Read The Selected Poetry of Rainer Maria Rilke Online
Authors: Rainer Maria Rilke
The fascination of these opening lines is the depth of Rilke’s identification of art with death. I should confess that it is what put me off reading the poem for many years. It seemed like the poet at his most morbid and talky. It was not until this brilliant translation by Stephen Mitchell taught me to hear the nakedness of the voice in which the poem is spoken that I could even get through it. And when I did, it stunned me. Still, it is very peculiar: this is an Orpheus talking Eurydice
back down
into the underworld, telling her how wonderful it is to be dead:
… that you too were frightened, and even now
pulse with your fear, where fear can have no meaning;
that you have lost even the smallest fragment
of your eternity, Paula, and have entered
here, where nothing yet exists; that out there,
bewildered for the first time, inattentive,
you didn’t grasp the splendor of the infinite
forces, as on earth you grasped each Thing …

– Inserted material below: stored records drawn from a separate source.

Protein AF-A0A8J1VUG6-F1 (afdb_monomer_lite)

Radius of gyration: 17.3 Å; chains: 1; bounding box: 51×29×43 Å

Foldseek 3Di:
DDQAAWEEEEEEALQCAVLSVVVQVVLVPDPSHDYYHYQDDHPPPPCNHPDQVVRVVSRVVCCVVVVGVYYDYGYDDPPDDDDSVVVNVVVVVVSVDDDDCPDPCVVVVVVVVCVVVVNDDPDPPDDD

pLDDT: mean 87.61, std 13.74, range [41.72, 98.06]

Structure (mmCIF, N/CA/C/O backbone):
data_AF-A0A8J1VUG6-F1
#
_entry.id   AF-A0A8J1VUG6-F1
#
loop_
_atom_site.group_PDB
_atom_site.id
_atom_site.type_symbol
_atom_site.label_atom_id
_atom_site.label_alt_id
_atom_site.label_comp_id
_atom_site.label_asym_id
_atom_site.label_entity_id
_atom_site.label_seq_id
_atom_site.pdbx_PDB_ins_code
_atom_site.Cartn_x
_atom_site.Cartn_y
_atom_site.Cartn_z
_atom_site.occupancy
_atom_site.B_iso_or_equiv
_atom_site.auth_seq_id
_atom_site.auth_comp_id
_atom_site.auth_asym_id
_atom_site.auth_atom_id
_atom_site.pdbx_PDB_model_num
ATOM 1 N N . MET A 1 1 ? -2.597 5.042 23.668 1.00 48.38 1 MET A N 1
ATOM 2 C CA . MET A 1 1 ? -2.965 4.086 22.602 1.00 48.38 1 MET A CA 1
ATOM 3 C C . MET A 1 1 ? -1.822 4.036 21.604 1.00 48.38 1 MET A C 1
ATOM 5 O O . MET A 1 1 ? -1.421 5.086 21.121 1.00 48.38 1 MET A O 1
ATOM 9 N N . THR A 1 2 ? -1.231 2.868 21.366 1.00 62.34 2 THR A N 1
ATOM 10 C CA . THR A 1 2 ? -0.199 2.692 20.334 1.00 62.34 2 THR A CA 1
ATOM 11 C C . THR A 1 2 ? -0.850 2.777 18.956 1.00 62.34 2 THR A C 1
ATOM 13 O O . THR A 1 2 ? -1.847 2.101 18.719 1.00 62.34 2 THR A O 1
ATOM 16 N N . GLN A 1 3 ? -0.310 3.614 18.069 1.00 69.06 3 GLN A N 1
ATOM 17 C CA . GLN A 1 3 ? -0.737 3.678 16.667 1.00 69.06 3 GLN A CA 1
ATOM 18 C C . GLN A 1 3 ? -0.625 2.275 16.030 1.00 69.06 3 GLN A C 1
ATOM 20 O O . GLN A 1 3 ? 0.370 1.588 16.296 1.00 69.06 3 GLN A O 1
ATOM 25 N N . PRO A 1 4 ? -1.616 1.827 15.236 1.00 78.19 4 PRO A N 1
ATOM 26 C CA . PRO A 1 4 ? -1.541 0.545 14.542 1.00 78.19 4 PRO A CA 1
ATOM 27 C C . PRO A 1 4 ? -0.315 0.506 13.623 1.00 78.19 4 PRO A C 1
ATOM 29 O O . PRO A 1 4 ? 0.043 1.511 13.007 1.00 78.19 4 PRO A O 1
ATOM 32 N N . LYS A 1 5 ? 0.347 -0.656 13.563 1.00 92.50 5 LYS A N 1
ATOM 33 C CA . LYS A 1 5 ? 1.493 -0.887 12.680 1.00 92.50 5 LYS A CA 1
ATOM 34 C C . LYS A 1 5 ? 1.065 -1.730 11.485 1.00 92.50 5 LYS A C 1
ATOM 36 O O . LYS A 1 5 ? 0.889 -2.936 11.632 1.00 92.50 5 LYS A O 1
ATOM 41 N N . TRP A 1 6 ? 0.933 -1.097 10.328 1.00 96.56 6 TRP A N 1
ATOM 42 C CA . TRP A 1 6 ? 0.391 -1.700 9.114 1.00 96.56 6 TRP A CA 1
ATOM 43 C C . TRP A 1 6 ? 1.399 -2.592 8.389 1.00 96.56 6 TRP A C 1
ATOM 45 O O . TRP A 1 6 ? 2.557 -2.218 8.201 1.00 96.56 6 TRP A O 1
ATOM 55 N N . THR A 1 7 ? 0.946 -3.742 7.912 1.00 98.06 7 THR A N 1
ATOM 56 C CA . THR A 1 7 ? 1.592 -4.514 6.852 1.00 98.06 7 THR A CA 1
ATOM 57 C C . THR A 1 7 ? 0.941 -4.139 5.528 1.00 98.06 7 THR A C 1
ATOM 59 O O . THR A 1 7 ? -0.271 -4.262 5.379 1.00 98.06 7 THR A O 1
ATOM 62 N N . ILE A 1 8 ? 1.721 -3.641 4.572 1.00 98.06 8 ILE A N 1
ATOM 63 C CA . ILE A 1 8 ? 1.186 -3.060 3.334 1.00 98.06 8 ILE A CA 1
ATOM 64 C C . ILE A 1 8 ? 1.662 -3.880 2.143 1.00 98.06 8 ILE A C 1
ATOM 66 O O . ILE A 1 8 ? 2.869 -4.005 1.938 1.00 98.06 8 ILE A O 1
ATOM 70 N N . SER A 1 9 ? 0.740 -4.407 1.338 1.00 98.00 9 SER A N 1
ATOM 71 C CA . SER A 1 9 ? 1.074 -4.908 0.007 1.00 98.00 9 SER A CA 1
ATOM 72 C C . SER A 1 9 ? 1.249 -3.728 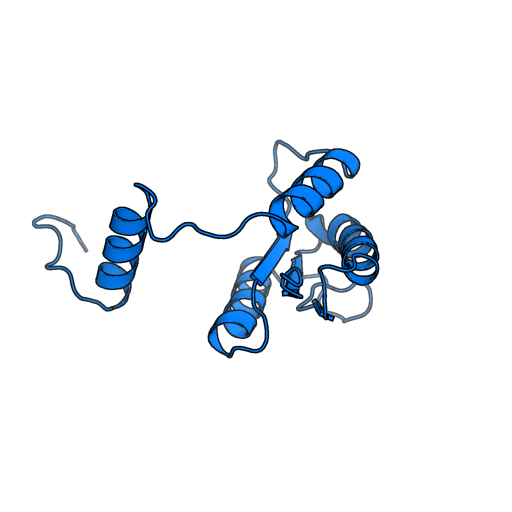-0.954 1.00 98.00 9 SER A C 1
ATOM 74 O O . SER A 1 9 ? 0.476 -2.774 -0.955 1.00 98.00 9 SER A O 1
ATOM 76 N N . LEU A 1 10 ? 2.318 -3.739 -1.740 1.00 97.25 10 LEU A N 1
ATOM 77 C CA . LEU A 1 10 ? 2.697 -2.639 -2.616 1.00 97.25 10 LEU A CA 1
ATOM 78 C C . LEU A 1 10 ? 2.913 -3.174 -4.025 1.00 97.25 10 LEU A C 1
ATOM 80 O O . LEU A 1 10 ? 3.736 -4.066 -4.222 1.00 97.25 10 LEU A O 1
ATOM 84 N N . GLY A 1 11 ? 2.203 -2.610 -4.997 1.00 94.62 11 GLY A N 1
ATOM 85 C CA . GLY A 1 11 ? 2.278 -3.047 -6.385 1.00 94.62 11 GLY A CA 1
ATOM 86 C C . GLY A 1 11 ? 2.260 -1.894 -7.378 1.00 94.62 11 GLY A C 1
ATOM 87 O O . GLY A 1 11 ? 1.700 -0.831 -7.110 1.00 94.62 11 GLY A O 1
ATOM 88 N N . ALA A 1 12 ? 2.889 -2.100 -8.529 1.00 93.12 12 ALA A N 1
ATOM 89 C CA . ALA A 1 12 ? 2.805 -1.186 -9.660 1.00 93.12 12 ALA A CA 1
ATOM 90 C C . ALA A 1 12 ? 2.991 -1.910 -10.992 1.00 93.12 12 ALA A C 1
ATOM 92 O O . ALA A 1 12 ? 3.654 -2.942 -11.028 1.00 93.12 12 ALA A O 1
ATOM 93 N N . ASP A 1 13 ? 2.452 -1.357 -12.075 1.00 90.00 13 ASP A N 1
ATOM 94 C CA . ASP A 1 13 ? 2.910 -1.699 -13.425 1.00 90.00 13 ASP A CA 1
ATOM 95 C C . ASP A 1 13 ? 4.224 -0.958 -13.755 1.00 90.00 13 ASP A C 1
ATOM 97 O O . ASP A 1 13 ? 4.775 -0.222 -12.925 1.00 90.00 13 ASP A O 1
ATOM 101 N N . SER A 1 14 ? 4.748 -1.142 -14.969 1.00 88.69 14 SER A N 1
ATOM 102 C CA . SER A 1 14 ? 5.983 -0.481 -15.412 1.00 88.69 14 SER A CA 1
ATOM 103 C C . SER A 1 14 ? 5.906 1.049 -15.336 1.00 88.69 14 SER A C 1
ATOM 105 O O . SER A 1 14 ? 6.895 1.694 -14.986 1.00 88.69 14 SER A O 1
ATOM 107 N N . ALA A 1 15 ? 4.731 1.639 -15.575 1.00 88.19 15 ALA A N 1
ATOM 108 C CA . ALA A 1 15 ? 4.528 3.085 -15.513 1.00 88.19 15 ALA A CA 1
ATOM 109 C C . ALA A 1 15 ? 4.610 3.640 -14.078 1.00 88.19 15 ALA A C 1
ATOM 111 O O . ALA A 1 15 ? 5.022 4.784 -13.880 1.00 88.19 15 ALA A O 1
ATOM 112 N N . GLY A 1 16 ? 4.242 2.846 -13.070 1.00 88.81 16 GLY A N 1
ATOM 113 C CA . GLY A 1 16 ? 4.299 3.230 -11.657 1.00 88.81 16 GLY A CA 1
ATOM 114 C C . GLY A 1 16 ? 5.609 2.896 -10.934 1.00 88.81 16 GLY A C 1
ATOM 115 O O . GLY A 1 16 ? 5.754 3.226 -9.754 1.00 88.81 16 GLY A O 1
ATOM 116 N N . LEU A 1 17 ? 6.565 2.240 -11.598 1.00 90.25 17 LEU A N 1
ATOM 117 C CA . LEU A 1 17 ? 7.721 1.597 -10.960 1.00 90.25 17 LEU A CA 1
ATOM 118 C C . LEU A 1 17 ? 8.624 2.549 -10.161 1.00 90.25 17 LEU A C 1
ATOM 120 O O . LEU A 1 17 ? 9.036 2.230 -9.040 1.00 90.25 17 LEU A O 1
ATOM 124 N N . ASP A 1 18 ? 8.916 3.729 -10.703 1.00 91.06 18 ASP A N 1
ATOM 125 C CA . ASP A 1 18 ? 9.763 4.708 -10.016 1.00 91.06 18 ASP A CA 1
ATOM 126 C C . ASP A 1 18 ? 9.070 5.262 -8.762 1.00 91.06 18 ASP A C 1
ATOM 128 O O . ASP A 1 18 ? 9.683 5.351 -7.697 1.00 91.06 18 ASP A O 1
ATOM 132 N N . TYR A 1 19 ? 7.764 5.536 -8.845 1.00 93.12 19 TYR A N 1
ATOM 133 C CA . TYR A 1 19 ? 6.966 5.973 -7.695 1.00 93.12 19 TYR A CA 1
ATOM 134 C C . TYR A 1 19 ? 6.896 4.878 -6.640 1.00 93.12 19 TYR A C 1
ATOM 136 O O . TYR A 1 19 ? 7.088 5.158 -5.459 1.00 93.12 19 TYR A O 1
ATOM 144 N N . LYS A 1 20 ? 6.683 3.627 -7.059 1.00 93.94 20 LYS A N 1
ATOM 145 C CA . LYS A 1 20 ? 6.674 2.478 -6.155 1.00 93.94 20 LYS A CA 1
ATOM 146 C C . LYS A 1 20 ? 7.983 2.364 -5.391 1.00 93.94 20 LYS A C 1
ATOM 148 O O . LYS A 1 20 ? 7.961 2.195 -4.179 1.00 93.94 2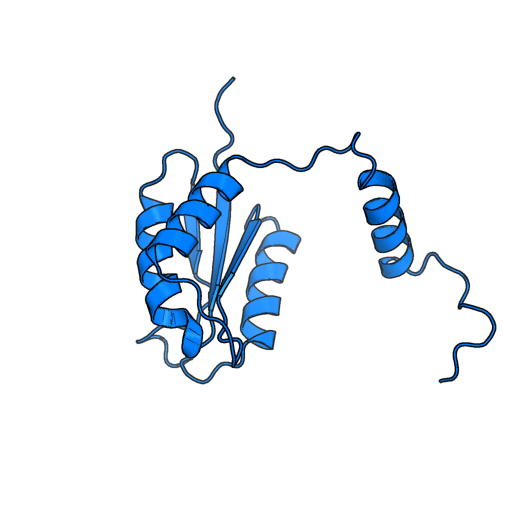0 LYS A O 1
ATOM 153 N N . THR A 1 21 ? 9.110 2.497 -6.085 1.00 93.12 21 THR A N 1
ATOM 154 C CA . THR A 1 21 ? 10.444 2.397 -5.480 1.00 93.12 21 THR A CA 1
ATOM 155 C C . THR A 1 21 ? 10.654 3.478 -4.421 1.00 93.12 21 THR A C 1
ATOM 157 O O . THR A 1 21 ? 11.097 3.186 -3.312 1.00 93.12 21 THR A O 1
ATOM 160 N N . ILE A 1 22 ? 10.284 4.721 -4.738 1.00 94.94 22 ILE A N 1
ATOM 161 C CA . ILE A 1 22 ? 10.416 5.852 -3.815 1.00 94.94 22 ILE A CA 1
ATOM 162 C C . ILE A 1 22 ? 9.494 5.679 -2.603 1.00 94.94 22 ILE A C 1
ATOM 164 O O . ILE A 1 22 ? 9.944 5.773 -1.462 1.00 94.94 22 ILE A O 1
ATOM 168 N N . LEU A 1 23 ? 8.216 5.384 -2.840 1.00 95.81 23 LEU A N 1
ATOM 169 C CA . LEU A 1 23 ? 7.220 5.251 -1.780 1.00 95.81 23 LEU A CA 1
ATOM 170 C C . LEU A 1 23 ? 7.480 4.026 -0.902 1.00 95.81 23 LEU A C 1
ATOM 172 O O . LEU A 1 23 ? 7.254 4.102 0.299 1.00 95.81 23 LEU A O 1
ATOM 176 N N . LYS A 1 24 ? 8.018 2.931 -1.450 1.00 96.56 24 LYS A N 1
ATOM 177 C CA . LYS A 1 24 ? 8.482 1.778 -0.665 1.00 96.56 24 LYS A CA 1
ATOM 178 C C . LYS A 1 24 ? 9.511 2.200 0.378 1.00 96.56 24 LYS A C 1
ATOM 180 O O . LYS A 1 24 ? 9.338 1.899 1.554 1.00 96.56 24 LYS A O 1
ATOM 185 N N . ALA A 1 25 ? 10.537 2.938 -0.044 1.00 96.88 25 ALA A N 1
ATOM 186 C CA . ALA A 1 25 ? 11.593 3.401 0.850 1.00 96.88 25 ALA A CA 1
ATOM 187 C C . ALA A 1 25 ? 11.071 4.369 1.926 1.00 96.88 25 ALA A C 1
ATOM 189 O O . ALA A 1 25 ? 11.593 4.385 3.041 1.00 96.88 25 ALA A O 1
ATOM 190 N N . ASP A 1 26 ? 10.056 5.177 1.607 1.00 97.12 26 ASP A N 1
ATOM 191 C CA . ASP A 1 26 ? 9.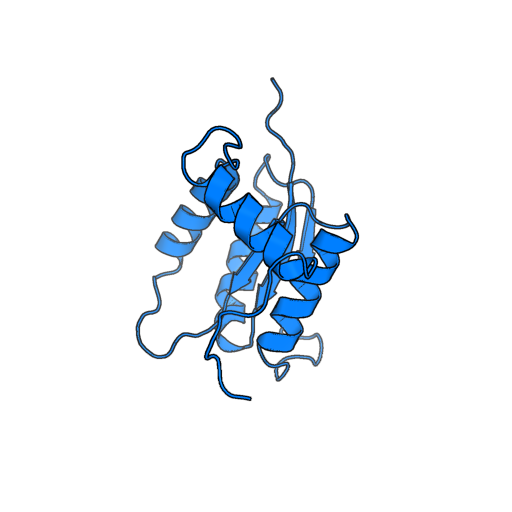411 6.068 2.576 1.00 97.12 26 ASP A CA 1
ATOM 192 C C . ASP A 1 26 ? 8.533 5.281 3.567 1.00 97.12 26 ASP A C 1
ATOM 194 O O . ASP A 1 26 ? 8.596 5.528 4.772 1.00 97.12 26 ASP A O 1
ATOM 198 N N . LEU A 1 27 ? 7.769 4.291 3.086 1.00 96.94 27 LEU A N 1
ATOM 199 C CA . LEU A 1 27 ? 6.946 3.405 3.913 1.00 96.94 27 LEU A CA 1
ATOM 200 C C . LEU A 1 27 ? 7.796 2.583 4.887 1.00 96.94 27 LEU A C 1
ATOM 202 O O . LEU A 1 27 ? 7.461 2.511 6.062 1.00 96.94 27 LEU A O 1
ATOM 206 N N . GLU A 1 28 ? 8.911 2.007 4.435 1.00 96.69 28 GLU A N 1
ATOM 207 C CA . GLU A 1 28 ? 9.818 1.211 5.279 1.00 96.69 28 GLU A CA 1
ATOM 208 C C . GLU A 1 28 ? 10.455 2.024 6.421 1.00 96.69 28 GLU A C 1
ATOM 210 O O . GLU A 1 28 ? 10.883 1.451 7.423 1.00 96.69 28 GLU A O 1
ATOM 215 N N . LYS A 1 29 ? 10.503 3.356 6.299 1.00 96.75 29 LYS A N 1
ATOM 216 C CA . LYS A 1 29 ? 11.014 4.268 7.333 1.00 96.75 29 LYS A CA 1
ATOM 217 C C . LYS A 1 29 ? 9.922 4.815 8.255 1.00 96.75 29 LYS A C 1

The key to this is the idea of mirroring. He imagines the artist as a polished surface, disinterested (and, in that, unlike the face of a parent or a lover), which mirrors the world back to itself and, by wanting nothing of it, makes it real. This is how he sees Paula Becker’s calm self-portraits:
And at last, you saw yourself as a fruit, you stepped
out of your clothes and brought your naked body
before the mirror, you let yourself inside
down to your gaze; which stayed in front, immense,
and didn’t say: I am that; no: this is.
So free of curiosity your gaze
had become, so unpossessive, of such true
poverty, it had no desire even
for you yourself; it wanted nothing: holy.
I don’t think Rilke ever made a plainer statement of what he wanted art to be: cessation of desire; a place where our inner emptiness stops generating that need for things which mutilates the world and turns it into badly handled objects, where it becomes instead a pure, active, becalmed absence:
And that is how I have cherished you—deep inside
the mirror, where you put yourself, far away
from all the world. Why have you come like this
and so denied yourself?
The stubbornness of Rilke’s conviction—and the wholeness of his imagination—only dawns on us when we see, later in the poem, how he takes up the idea of Paula’s pregnancy. Flawed, somehow, by her own desire or by her husband’s possessiveness, she has, he imagines, broken the perfect circuit of mirroring energy in her painting:
Let us lament together that someone pulled you
out of your mirror’s depths. Can you still cry?
No: I see you can’t. You turned your tears’
strength and pressure into your ripe gaze,
and were transforming every fluid inside you
into a strong reality, which would rise
and circulate, in equilibrium, blindly.
Then, for the last time, chance came in and tore you
back, from the last step forward on your path,
into a world where bodies have their will.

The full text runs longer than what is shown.